I reflected on his remark as I thought about what I had just seen in the movie. The Japanese on Iwo Jima fought ferociously, and when defeat was inevitable, committed suicide. Only about 1,000 of the 22,000 Japanese soldiers on Iwo Jima survived. US losses were 6,821, over twice as many deaths in one month as we have suffered in over three years of fighting in Iraq and Afghanistan combined. As horrific as the fighting on Iwo Jima was, it was just a prelude to the slaughter at Okinawa.
Twice as many were killed (approximately a quarter of a million) during the Battle of Okinawa than Hiroshima and Nagasaki combined. Estimates of civilian deaths go as high as one-third of Okinawa’s population.
I went to Okinawa on inspection trips while stationed at Hickam AFB in the early 1980’s, and my Navy Sea Bee buddy, Merv, told me about the desperate battles and staggering deaths from combat and suicide that the Japanese soldiers and Okinawa civilians suffered. He and some of his buddies searched the caves for World War II artifacts, not for souvenirs, but to turn over to Japanese societies for identification and presentation to the families of the missing dead.
Thousands of Japanese were entombed in the caves, and thousands -- women, children, old people -- threw themselves from the cliffs rather than suffer the humiliation and atrocities they had been told to expect at the hands of the conquering Americans.
Bombing Hiroshima and Nagasaki was not a “monstrous, racist act.” If Ferlinghetti were a better student of history, or probably if he were just more honest, he would admit that the bombing saved millions of Japanese military and civilian lives, and the lives of hundreds of thousands of American soldiers and sailors.
I have absolutely no respect for you, Mr. Ferlinghetti, and your outrageous statements. You display your ignorance and/or dishonesty (which is it?) by not noting that German cities had already suffered much more sustained bombing than the Japanese. If you and other critics of the atomic bombings were fair, you would mention Dresden (75 percent destroyed), Hamburg (firestorms cooked and suffocated people in shelters), Berlin (70 percent destroyed, 1.5 million homeless), and many others.
Dresden dead and dying
Hamburg after the firestorm Hell
British Air Chief Marshal Arthur "Bomber" Harris famously said of the Germans "They have sowed the wind and so shall they reap the whirlwind."
It can easily be stated about all warfare that it is “monstrous.” Since most nations have a degree of racial homogeneity, perhaps the label “racist” fits too. However, terrible deeds had been done by the Japanese and Germans to both military and civilian inhabitants of the countries they invaded and conquered.
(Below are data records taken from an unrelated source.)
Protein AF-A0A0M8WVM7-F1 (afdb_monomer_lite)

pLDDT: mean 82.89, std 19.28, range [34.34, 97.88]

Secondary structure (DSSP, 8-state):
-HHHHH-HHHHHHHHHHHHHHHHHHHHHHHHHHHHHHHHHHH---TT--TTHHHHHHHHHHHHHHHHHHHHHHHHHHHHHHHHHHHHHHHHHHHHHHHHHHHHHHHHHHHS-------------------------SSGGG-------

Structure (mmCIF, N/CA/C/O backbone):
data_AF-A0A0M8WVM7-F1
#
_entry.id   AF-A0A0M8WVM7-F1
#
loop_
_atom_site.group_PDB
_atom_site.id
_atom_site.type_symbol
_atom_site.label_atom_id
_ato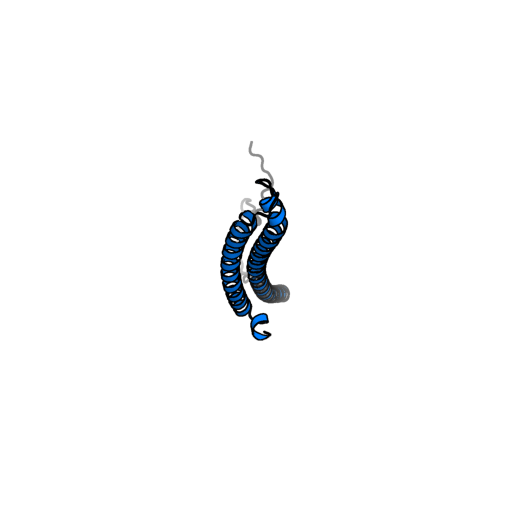m_site.label_alt_id
_atom_site.label_comp_id
_atom_site.label_asym_id
_atom_site.label_entity_id
_atom_site.label_seq_id
_atom_site.pdbx_PDB_ins_code
_atom_site.Cartn_x
_atom_site.Cartn_y
_atom_site.Cartn_z
_atom_site.occupancy
_atom_site.B_iso_or_equiv
_atom_site.auth_seq_id
_atom_site.auth_comp_id
_atom_site.auth_asym_id
_atom_site.auth_atom_id
_atom_site.pdbx_PDB_model_num
ATOM 1 N N . MET A 1 1 ? -16.329 -11.894 3.116 1.00 85.50 1 MET A N 1
ATOM 2 C CA . MET A 1 1 ? -16.035 -10.476 3.455 1.00 85.50 1 MET A CA 1
ATOM 3 C C . MET A 1 1 ? -16.761 -9.985 4.701 1.00 85.50 1 MET A C 1
ATOM 5 O O . MET A 1 1 ? -16.133 -9.300 5.496 1.00 85.50 1 MET A O 1
ATOM 9 N N . ARG A 1 2 ? -18.045 -10.322 4.906 1.00 90.75 2 ARG A N 1
ATOM 10 C CA . ARG A 1 2 ? -18.789 -9.911 6.114 1.00 90.75 2 ARG A CA 1
ATOM 11 C C . ARG A 1 2 ? -18.131 -10.391 7.412 1.00 90.75 2 ARG A C 1
ATOM 13 O O . ARG A 1 2 ? -17.931 -9.581 8.307 1.00 90.75 2 ARG A O 1
ATOM 20 N N . ASP A 1 3 ? -17.697 -11.647 7.450 1.00 89.94 3 ASP A N 1
ATOM 21 C CA . ASP A 1 3 ? -17.059 -12.243 8.637 1.00 89.94 3 ASP A CA 1
ATOM 22 C C . ASP A 1 3 ? -15.710 -11.585 8.965 1.00 89.94 3 ASP A C 1
ATOM 24 O O . ASP A 1 3 ? -15.385 -11.332 10.123 1.00 89.94 3 ASP A O 1
ATOM 28 N N . ILE A 1 4 ? -14.954 -11.215 7.925 1.00 90.19 4 ILE A N 1
ATOM 29 C CA . ILE A 1 4 ? -13.687 -10.483 8.055 1.00 90.19 4 ILE A CA 1
ATOM 30 C C . ILE A 1 4 ? -13.936 -9.106 8.673 1.00 90.19 4 ILE A C 1
ATOM 32 O O . ILE A 1 4 ? -13.228 -8.722 9.596 1.00 90.19 4 ILE A O 1
ATOM 36 N N . ALA A 1 5 ? -14.954 -8.380 8.201 1.00 90.00 5 ALA A N 1
ATOM 37 C CA . ALA A 1 5 ? -15.272 -7.038 8.691 1.00 90.00 5 ALA A CA 1
ATOM 38 C C . ALA A 1 5 ? -15.776 -7.030 10.146 1.00 90.00 5 ALA A C 1
ATOM 40 O O . ALA A 1 5 ? -15.541 -6.069 10.885 1.00 90.00 5 ALA A O 1
ATOM 41 N N . GLN A 1 6 ? -16.464 -8.095 10.565 1.00 91.19 6 GLN A N 1
ATOM 42 C CA . GLN A 1 6 ? -16.962 -8.232 11.933 1.00 91.19 6 GLN A CA 1
ATOM 43 C C . GLN A 1 6 ? -15.826 -8.430 12.942 1.00 91.19 6 GLN A C 1
ATOM 45 O O . GLN A 1 6 ? -15.878 -7.847 14.023 1.00 91.19 6 GLN A O 1
ATOM 50 N N . SER A 1 7 ? -14.779 -9.179 12.586 1.00 91.88 7 SER A N 1
ATOM 51 C CA . SER A 1 7 ? -13.661 -9.470 13.489 1.00 91.88 7 SER A CA 1
ATOM 52 C C . SER A 1 7 ? -12.458 -8.540 13.253 1.00 91.88 7 SER A C 1
ATOM 54 O O . SER A 1 7 ? -11.902 -8.523 12.149 1.00 91.88 7 SER A O 1
ATOM 56 N N . PRO A 1 8 ? -11.984 -7.793 14.274 1.00 92.62 8 PRO A N 1
ATOM 57 C CA . PRO A 1 8 ? -10.793 -6.953 14.133 1.00 92.62 8 PRO A CA 1
ATOM 58 C C . PRO A 1 8 ? -9.540 -7.784 13.826 1.00 92.62 8 PRO A C 1
ATOM 60 O O . PRO A 1 8 ? -8.699 -7.360 13.035 1.00 92.62 8 PRO A O 1
ATOM 63 N N . GLU A 1 9 ? -9.433 -8.992 14.385 1.00 92.88 9 GLU A N 1
ATOM 64 C CA . GLU A 1 9 ? -8.317 -9.895 14.100 1.00 92.88 9 GLU A CA 1
ATOM 65 C C . GLU A 1 9 ? -8.355 -10.430 12.670 1.00 92.88 9 GLU A C 1
ATOM 67 O O . GLU A 1 9 ? -7.324 -10.477 12.002 1.00 92.88 9 GLU A O 1
ATOM 72 N N . ALA A 1 10 ? -9.536 -10.828 12.182 1.00 94.38 10 ALA A N 1
ATOM 73 C CA . ALA A 1 10 ? -9.679 -11.301 10.808 1.00 94.38 10 ALA A CA 1
ATOM 74 C C . ALA A 1 10 ? -9.362 -10.182 9.809 1.00 94.38 10 ALA A C 1
ATOM 76 O O . ALA A 1 10 ? -8.680 -10.426 8.815 1.00 94.38 10 ALA A O 1
ATOM 77 N N . THR A 1 11 ? -9.788 -8.949 10.107 1.00 93.94 11 THR A N 1
ATOM 78 C CA . THR A 1 11 ? -9.418 -7.762 9.327 1.00 93.94 11 THR A CA 1
ATOM 79 C C . THR A 1 11 ? -7.900 -7.567 9.302 1.00 93.94 11 THR A C 1
ATOM 81 O O . THR A 1 11 ? -7.334 -7.397 8.228 1.00 93.94 11 THR A O 1
ATOM 84 N N . ALA A 1 12 ? -7.219 -7.637 10.451 1.00 94.19 12 ALA A N 1
ATOM 85 C CA . ALA A 1 12 ? -5.768 -7.461 10.514 1.00 94.19 12 ALA A CA 1
ATOM 86 C C . ALA A 1 12 ? -5.005 -8.536 9.721 1.00 94.19 12 ALA A C 1
ATOM 88 O O . ALA A 1 12 ? -4.093 -8.199 8.969 1.00 94.19 12 ALA A O 1
ATOM 89 N N . ARG A 1 13 ? -5.405 -9.812 9.838 1.00 95.62 13 ARG A N 1
ATOM 90 C CA . ARG A 1 13 ? -4.803 -10.915 9.066 1.00 95.62 13 ARG A CA 1
ATOM 91 C C . ARG A 1 13 ? -4.979 -10.702 7.563 1.00 95.62 13 ARG A C 1
ATOM 93 O O . ARG A 1 13 ? -4.002 -10.729 6.827 1.00 95.62 13 ARG A O 1
ATOM 100 N N . TYR A 1 14 ? -6.200 -10.389 7.130 1.00 96.12 14 TYR A N 1
ATOM 101 C CA . TYR A 1 14 ? -6.491 -10.133 5.720 1.00 96.12 14 TYR A CA 1
ATOM 102 C C . TYR A 1 14 ? -5.675 -8.958 5.157 1.00 96.12 14 TYR A C 1
ATOM 104 O O . TYR A 1 14 ? -5.136 -9.038 4.056 1.00 96.12 14 TYR A O 1
ATOM 112 N N . LEU A 1 15 ? -5.554 -7.865 5.916 1.00 95.69 15 LEU A N 1
ATOM 113 C CA . LEU A 1 15 ? -4.762 -6.707 5.503 1.00 95.69 15 LEU A CA 1
ATOM 114 C C . LEU A 1 15 ? -3.262 -7.016 5.436 1.00 95.69 15 LEU A C 1
ATOM 116 O O . LEU A 1 15 ? -2.596 -6.530 4.524 1.00 95.69 15 LEU A O 1
ATOM 120 N N . ALA A 1 16 ? -2.745 -7.846 6.343 1.00 95.00 16 ALA A N 1
ATOM 121 C CA . ALA A 1 16 ? -1.358 -8.302 6.308 1.00 95.00 16 ALA A CA 1
ATOM 122 C C . ALA A 1 16 ? -1.071 -9.185 5.080 1.00 95.00 16 ALA A C 1
ATOM 124 O O . ALA A 1 16 ? -0.038 -9.018 4.431 1.00 95.00 16 ALA A O 1
ATOM 125 N N . ASP A 1 17 ? -2.000 -10.071 4.711 1.00 96.50 17 ASP A N 1
ATOM 126 C CA . ASP A 1 17 ? -1.873 -10.893 3.503 1.00 96.50 17 ASP A CA 1
ATOM 127 C C . ASP A 1 17 ? -1.848 -10.021 2.240 1.00 96.50 17 ASP A C 1
ATOM 129 O O . ASP A 1 17 ? -0.986 -10.188 1.373 1.00 96.50 17 ASP A O 1
ATOM 133 N N . VAL A 1 18 ? -2.739 -9.027 2.161 1.00 96.56 18 VAL A N 1
ATOM 134 C CA . VAL A 1 18 ? -2.757 -8.048 1.061 1.00 96.56 18 VAL A CA 1
ATOM 135 C C . VAL A 1 18 ? -1.447 -7.258 1.023 1.00 96.56 18 VAL A C 1
ATOM 137 O O . VAL A 1 18 ? -0.864 -7.092 -0.047 1.00 96.56 18 VAL A O 1
ATOM 140 N N . GLN A 1 19 ? -0.950 -6.801 2.174 1.00 95.94 19 GLN A N 1
ATOM 141 C CA . GLN A 1 19 ? 0.319 -6.083 2.270 1.00 95.94 19 GLN A CA 1
ATOM 142 C C . GLN A 1 19 ? 1.489 -6.931 1.765 1.00 95.94 19 GLN A C 1
ATOM 144 O O . GLN A 1 19 ? 2.325 -6.423 1.022 1.00 95.94 19 GLN A O 1
ATOM 149 N N . ARG A 1 20 ? 1.536 -8.225 2.097 1.00 95.88 20 ARG A N 1
ATOM 150 C CA . ARG A 1 20 ? 2.579 -9.135 1.608 1.00 95.88 20 ARG A CA 1
ATOM 151 C C . ARG A 1 20 ? 2.580 -9.227 0.083 1.00 95.88 20 ARG A C 1
ATOM 153 O O . ARG A 1 20 ? 3.631 -9.071 -0.533 1.00 95.88 20 ARG A O 1
ATOM 160 N N . VAL A 1 21 ? 1.405 -9.413 -0.519 1.00 97.50 21 VAL A N 1
ATOM 161 C CA . VAL A 1 21 ? 1.262 -9.451 -1.983 1.00 97.50 21 VAL A CA 1
ATOM 162 C C . VAL A 1 21 ? 1.694 -8.123 -2.607 1.00 97.50 21 VAL A C 1
ATOM 164 O O . VAL A 1 21 ? 2.420 -8.117 -3.599 1.00 97.50 21 VAL A O 1
ATOM 167 N N . LEU A 1 22 ? 1.302 -6.992 -2.014 1.00 96.94 22 LEU A N 1
ATOM 168 C CA . LEU A 1 22 ? 1.704 -5.669 -2.493 1.00 96.94 22 LEU A CA 1
ATOM 169 C C . LEU A 1 22 ? 3.216 -5.450 -2.408 1.00 96.94 22 LEU A C 1
ATOM 171 O O . LEU A 1 22 ? 3.783 -4.887 -3.336 1.00 96.94 22 LEU A O 1
ATOM 175 N N . LEU A 1 23 ? 3.879 -5.913 -1.347 1.00 95.44 23 LEU A N 1
ATOM 176 C CA . LEU A 1 23 ? 5.335 -5.818 -1.216 1.00 95.44 23 LEU A CA 1
ATOM 177 C C . LEU A 1 23 ? 6.059 -6.648 -2.282 1.00 95.44 23 LEU A C 1
ATOM 179 O O . LEU A 1 23 ? 7.057 -6.194 -2.838 1.00 95.44 23 LEU A O 1
ATOM 183 N N . ASP A 1 24 ? 5.552 -7.837 -2.605 1.00 96.88 24 ASP A N 1
ATOM 184 C CA . ASP A 1 24 ? 6.132 -8.666 -3.664 1.00 96.88 24 ASP A CA 1
ATOM 185 C C . ASP A 1 24 ? 5.899 -8.056 -5.058 1.00 96.88 24 ASP A C 1
ATOM 187 O O . ASP A 1 24 ? 6.818 -8.018 -5.879 1.00 96.88 24 ASP A O 1
ATOM 191 N N . ILE A 1 25 ? 4.720 -7.475 -5.307 1.00 96.12 25 ILE A N 1
ATOM 192 C CA . ILE A 1 25 ? 4.462 -6.670 -6.512 1.00 96.12 25 ILE A CA 1
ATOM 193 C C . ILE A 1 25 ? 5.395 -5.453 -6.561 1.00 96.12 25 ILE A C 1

Mr. Ferlinghetti, let me try some historical word associations on you.
The Rape of Nanking. Any comments?
The Holocaust. Do you have anything to add? Who does?
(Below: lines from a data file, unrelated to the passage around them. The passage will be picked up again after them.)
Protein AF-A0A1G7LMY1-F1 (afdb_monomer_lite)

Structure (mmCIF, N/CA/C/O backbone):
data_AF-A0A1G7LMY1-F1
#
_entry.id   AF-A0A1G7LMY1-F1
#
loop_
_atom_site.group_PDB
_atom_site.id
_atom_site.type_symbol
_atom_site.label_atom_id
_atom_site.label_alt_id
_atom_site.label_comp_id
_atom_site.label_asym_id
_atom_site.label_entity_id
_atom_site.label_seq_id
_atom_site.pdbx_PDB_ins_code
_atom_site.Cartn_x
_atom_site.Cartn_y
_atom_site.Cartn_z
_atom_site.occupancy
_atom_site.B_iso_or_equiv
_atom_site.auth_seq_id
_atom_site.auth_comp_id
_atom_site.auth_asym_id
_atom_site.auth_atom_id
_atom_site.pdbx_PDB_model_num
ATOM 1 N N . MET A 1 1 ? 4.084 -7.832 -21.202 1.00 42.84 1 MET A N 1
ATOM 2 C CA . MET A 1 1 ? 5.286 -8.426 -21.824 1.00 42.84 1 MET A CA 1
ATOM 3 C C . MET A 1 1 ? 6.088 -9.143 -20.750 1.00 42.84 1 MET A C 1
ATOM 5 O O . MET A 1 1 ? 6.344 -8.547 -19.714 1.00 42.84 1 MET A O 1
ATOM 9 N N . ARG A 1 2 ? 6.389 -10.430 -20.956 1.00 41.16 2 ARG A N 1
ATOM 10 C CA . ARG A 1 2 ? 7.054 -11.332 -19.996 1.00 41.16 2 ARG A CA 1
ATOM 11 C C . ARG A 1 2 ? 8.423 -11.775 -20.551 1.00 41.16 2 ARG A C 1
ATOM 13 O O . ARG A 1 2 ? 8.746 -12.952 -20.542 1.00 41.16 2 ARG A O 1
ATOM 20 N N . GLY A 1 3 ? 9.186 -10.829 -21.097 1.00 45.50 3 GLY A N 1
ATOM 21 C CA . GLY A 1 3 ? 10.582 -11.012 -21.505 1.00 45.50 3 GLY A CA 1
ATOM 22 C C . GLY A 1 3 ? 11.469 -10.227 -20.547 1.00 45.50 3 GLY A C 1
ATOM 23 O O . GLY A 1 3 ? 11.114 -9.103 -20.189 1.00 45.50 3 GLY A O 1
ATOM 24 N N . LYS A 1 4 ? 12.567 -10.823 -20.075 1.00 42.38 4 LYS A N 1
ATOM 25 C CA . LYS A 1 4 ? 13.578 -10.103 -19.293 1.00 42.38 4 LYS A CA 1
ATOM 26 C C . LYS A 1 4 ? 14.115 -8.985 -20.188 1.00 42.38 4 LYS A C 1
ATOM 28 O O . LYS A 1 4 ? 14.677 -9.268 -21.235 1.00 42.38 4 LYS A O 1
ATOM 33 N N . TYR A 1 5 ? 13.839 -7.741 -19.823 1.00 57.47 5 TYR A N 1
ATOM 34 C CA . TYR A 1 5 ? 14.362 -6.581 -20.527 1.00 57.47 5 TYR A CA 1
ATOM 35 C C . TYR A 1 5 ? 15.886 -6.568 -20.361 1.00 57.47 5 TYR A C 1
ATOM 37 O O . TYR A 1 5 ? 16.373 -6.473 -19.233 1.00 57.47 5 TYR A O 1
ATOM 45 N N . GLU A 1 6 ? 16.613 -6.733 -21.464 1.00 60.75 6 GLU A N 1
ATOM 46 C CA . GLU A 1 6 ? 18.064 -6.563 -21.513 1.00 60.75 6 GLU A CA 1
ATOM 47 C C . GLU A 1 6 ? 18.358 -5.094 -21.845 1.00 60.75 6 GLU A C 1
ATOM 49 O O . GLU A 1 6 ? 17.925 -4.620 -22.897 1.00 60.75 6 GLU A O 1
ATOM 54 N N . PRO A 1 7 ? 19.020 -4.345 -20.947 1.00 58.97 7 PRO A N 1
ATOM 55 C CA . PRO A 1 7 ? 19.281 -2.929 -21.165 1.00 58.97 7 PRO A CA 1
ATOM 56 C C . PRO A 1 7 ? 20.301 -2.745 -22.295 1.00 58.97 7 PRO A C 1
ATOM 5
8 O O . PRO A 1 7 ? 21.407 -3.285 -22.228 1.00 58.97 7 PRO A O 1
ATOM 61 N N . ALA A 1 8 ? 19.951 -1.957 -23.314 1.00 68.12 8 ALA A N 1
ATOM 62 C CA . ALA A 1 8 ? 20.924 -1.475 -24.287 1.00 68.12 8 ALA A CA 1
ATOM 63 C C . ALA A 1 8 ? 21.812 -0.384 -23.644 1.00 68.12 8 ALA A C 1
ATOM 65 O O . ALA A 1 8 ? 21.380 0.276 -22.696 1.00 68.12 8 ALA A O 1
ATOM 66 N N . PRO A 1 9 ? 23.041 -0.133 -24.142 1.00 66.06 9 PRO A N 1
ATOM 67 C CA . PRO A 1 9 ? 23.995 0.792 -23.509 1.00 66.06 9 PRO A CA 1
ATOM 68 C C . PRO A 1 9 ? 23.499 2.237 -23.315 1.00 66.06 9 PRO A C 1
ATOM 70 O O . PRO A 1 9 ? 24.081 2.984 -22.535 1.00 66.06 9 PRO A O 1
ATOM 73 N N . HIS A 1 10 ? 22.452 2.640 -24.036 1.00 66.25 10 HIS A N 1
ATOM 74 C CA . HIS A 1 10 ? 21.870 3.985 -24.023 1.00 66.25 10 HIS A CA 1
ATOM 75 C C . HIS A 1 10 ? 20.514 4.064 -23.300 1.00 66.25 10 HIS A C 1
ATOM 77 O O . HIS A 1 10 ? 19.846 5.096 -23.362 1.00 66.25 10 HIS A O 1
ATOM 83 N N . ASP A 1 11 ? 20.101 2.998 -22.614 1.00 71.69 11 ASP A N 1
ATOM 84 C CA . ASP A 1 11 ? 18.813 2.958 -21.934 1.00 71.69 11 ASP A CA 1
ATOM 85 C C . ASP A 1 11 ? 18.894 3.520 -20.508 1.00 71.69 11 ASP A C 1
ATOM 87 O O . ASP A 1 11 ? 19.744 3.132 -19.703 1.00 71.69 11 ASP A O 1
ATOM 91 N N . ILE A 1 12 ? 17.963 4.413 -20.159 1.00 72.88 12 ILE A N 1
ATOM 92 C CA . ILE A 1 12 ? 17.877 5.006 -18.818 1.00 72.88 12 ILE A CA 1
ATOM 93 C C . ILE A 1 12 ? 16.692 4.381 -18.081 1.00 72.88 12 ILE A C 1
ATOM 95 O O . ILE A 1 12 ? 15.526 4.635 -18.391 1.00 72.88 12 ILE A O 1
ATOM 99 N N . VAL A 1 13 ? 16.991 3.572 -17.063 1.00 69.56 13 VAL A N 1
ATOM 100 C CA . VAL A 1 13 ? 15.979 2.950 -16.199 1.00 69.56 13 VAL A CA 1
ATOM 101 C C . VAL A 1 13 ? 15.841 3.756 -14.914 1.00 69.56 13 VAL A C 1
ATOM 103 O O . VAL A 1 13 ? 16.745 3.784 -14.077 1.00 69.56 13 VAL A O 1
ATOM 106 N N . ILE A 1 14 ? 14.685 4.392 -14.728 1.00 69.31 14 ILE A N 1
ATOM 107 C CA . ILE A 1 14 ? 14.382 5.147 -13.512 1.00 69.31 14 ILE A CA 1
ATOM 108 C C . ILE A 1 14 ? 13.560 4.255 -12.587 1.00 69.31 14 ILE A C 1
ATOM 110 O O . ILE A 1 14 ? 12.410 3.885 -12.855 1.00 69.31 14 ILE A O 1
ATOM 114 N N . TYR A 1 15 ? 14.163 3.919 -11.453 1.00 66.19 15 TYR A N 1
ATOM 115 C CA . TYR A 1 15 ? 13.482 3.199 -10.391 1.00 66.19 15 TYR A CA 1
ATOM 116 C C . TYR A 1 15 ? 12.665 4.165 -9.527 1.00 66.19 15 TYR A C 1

German and Japanese gross violations of the Geneva Convention concerning the treatment of Prisoners of War, and other war crimes. When you heard about their atrocities, did you get mad too?
The Blitz? London? Coventry? Plymouth?
The Bataan Death March. I knew a survivor. You probably didn’t. There weren’t many, you know.
Mr. Ferlinghetti, I find you guilty of either gross ignorance or dishonesty, either or both of which should disqualify you from being considered a serious commentator on the motives underlying the atomic bombing of Hiroshima and Nagasaki. A truthful and fair conclusion would be that a hundred thousand lives were sacrificed to save the lives of millions, and incomprehensible destruction.
Had we invaded the Japanese mainland, then you would be justified in labelling the resulting carnage "monstrous and racist," and just about any other horrible words you could assign.
However, almost all the soldiers and sailors you served with were glad we dropped the bombs and didn't invade. The Japanese should be.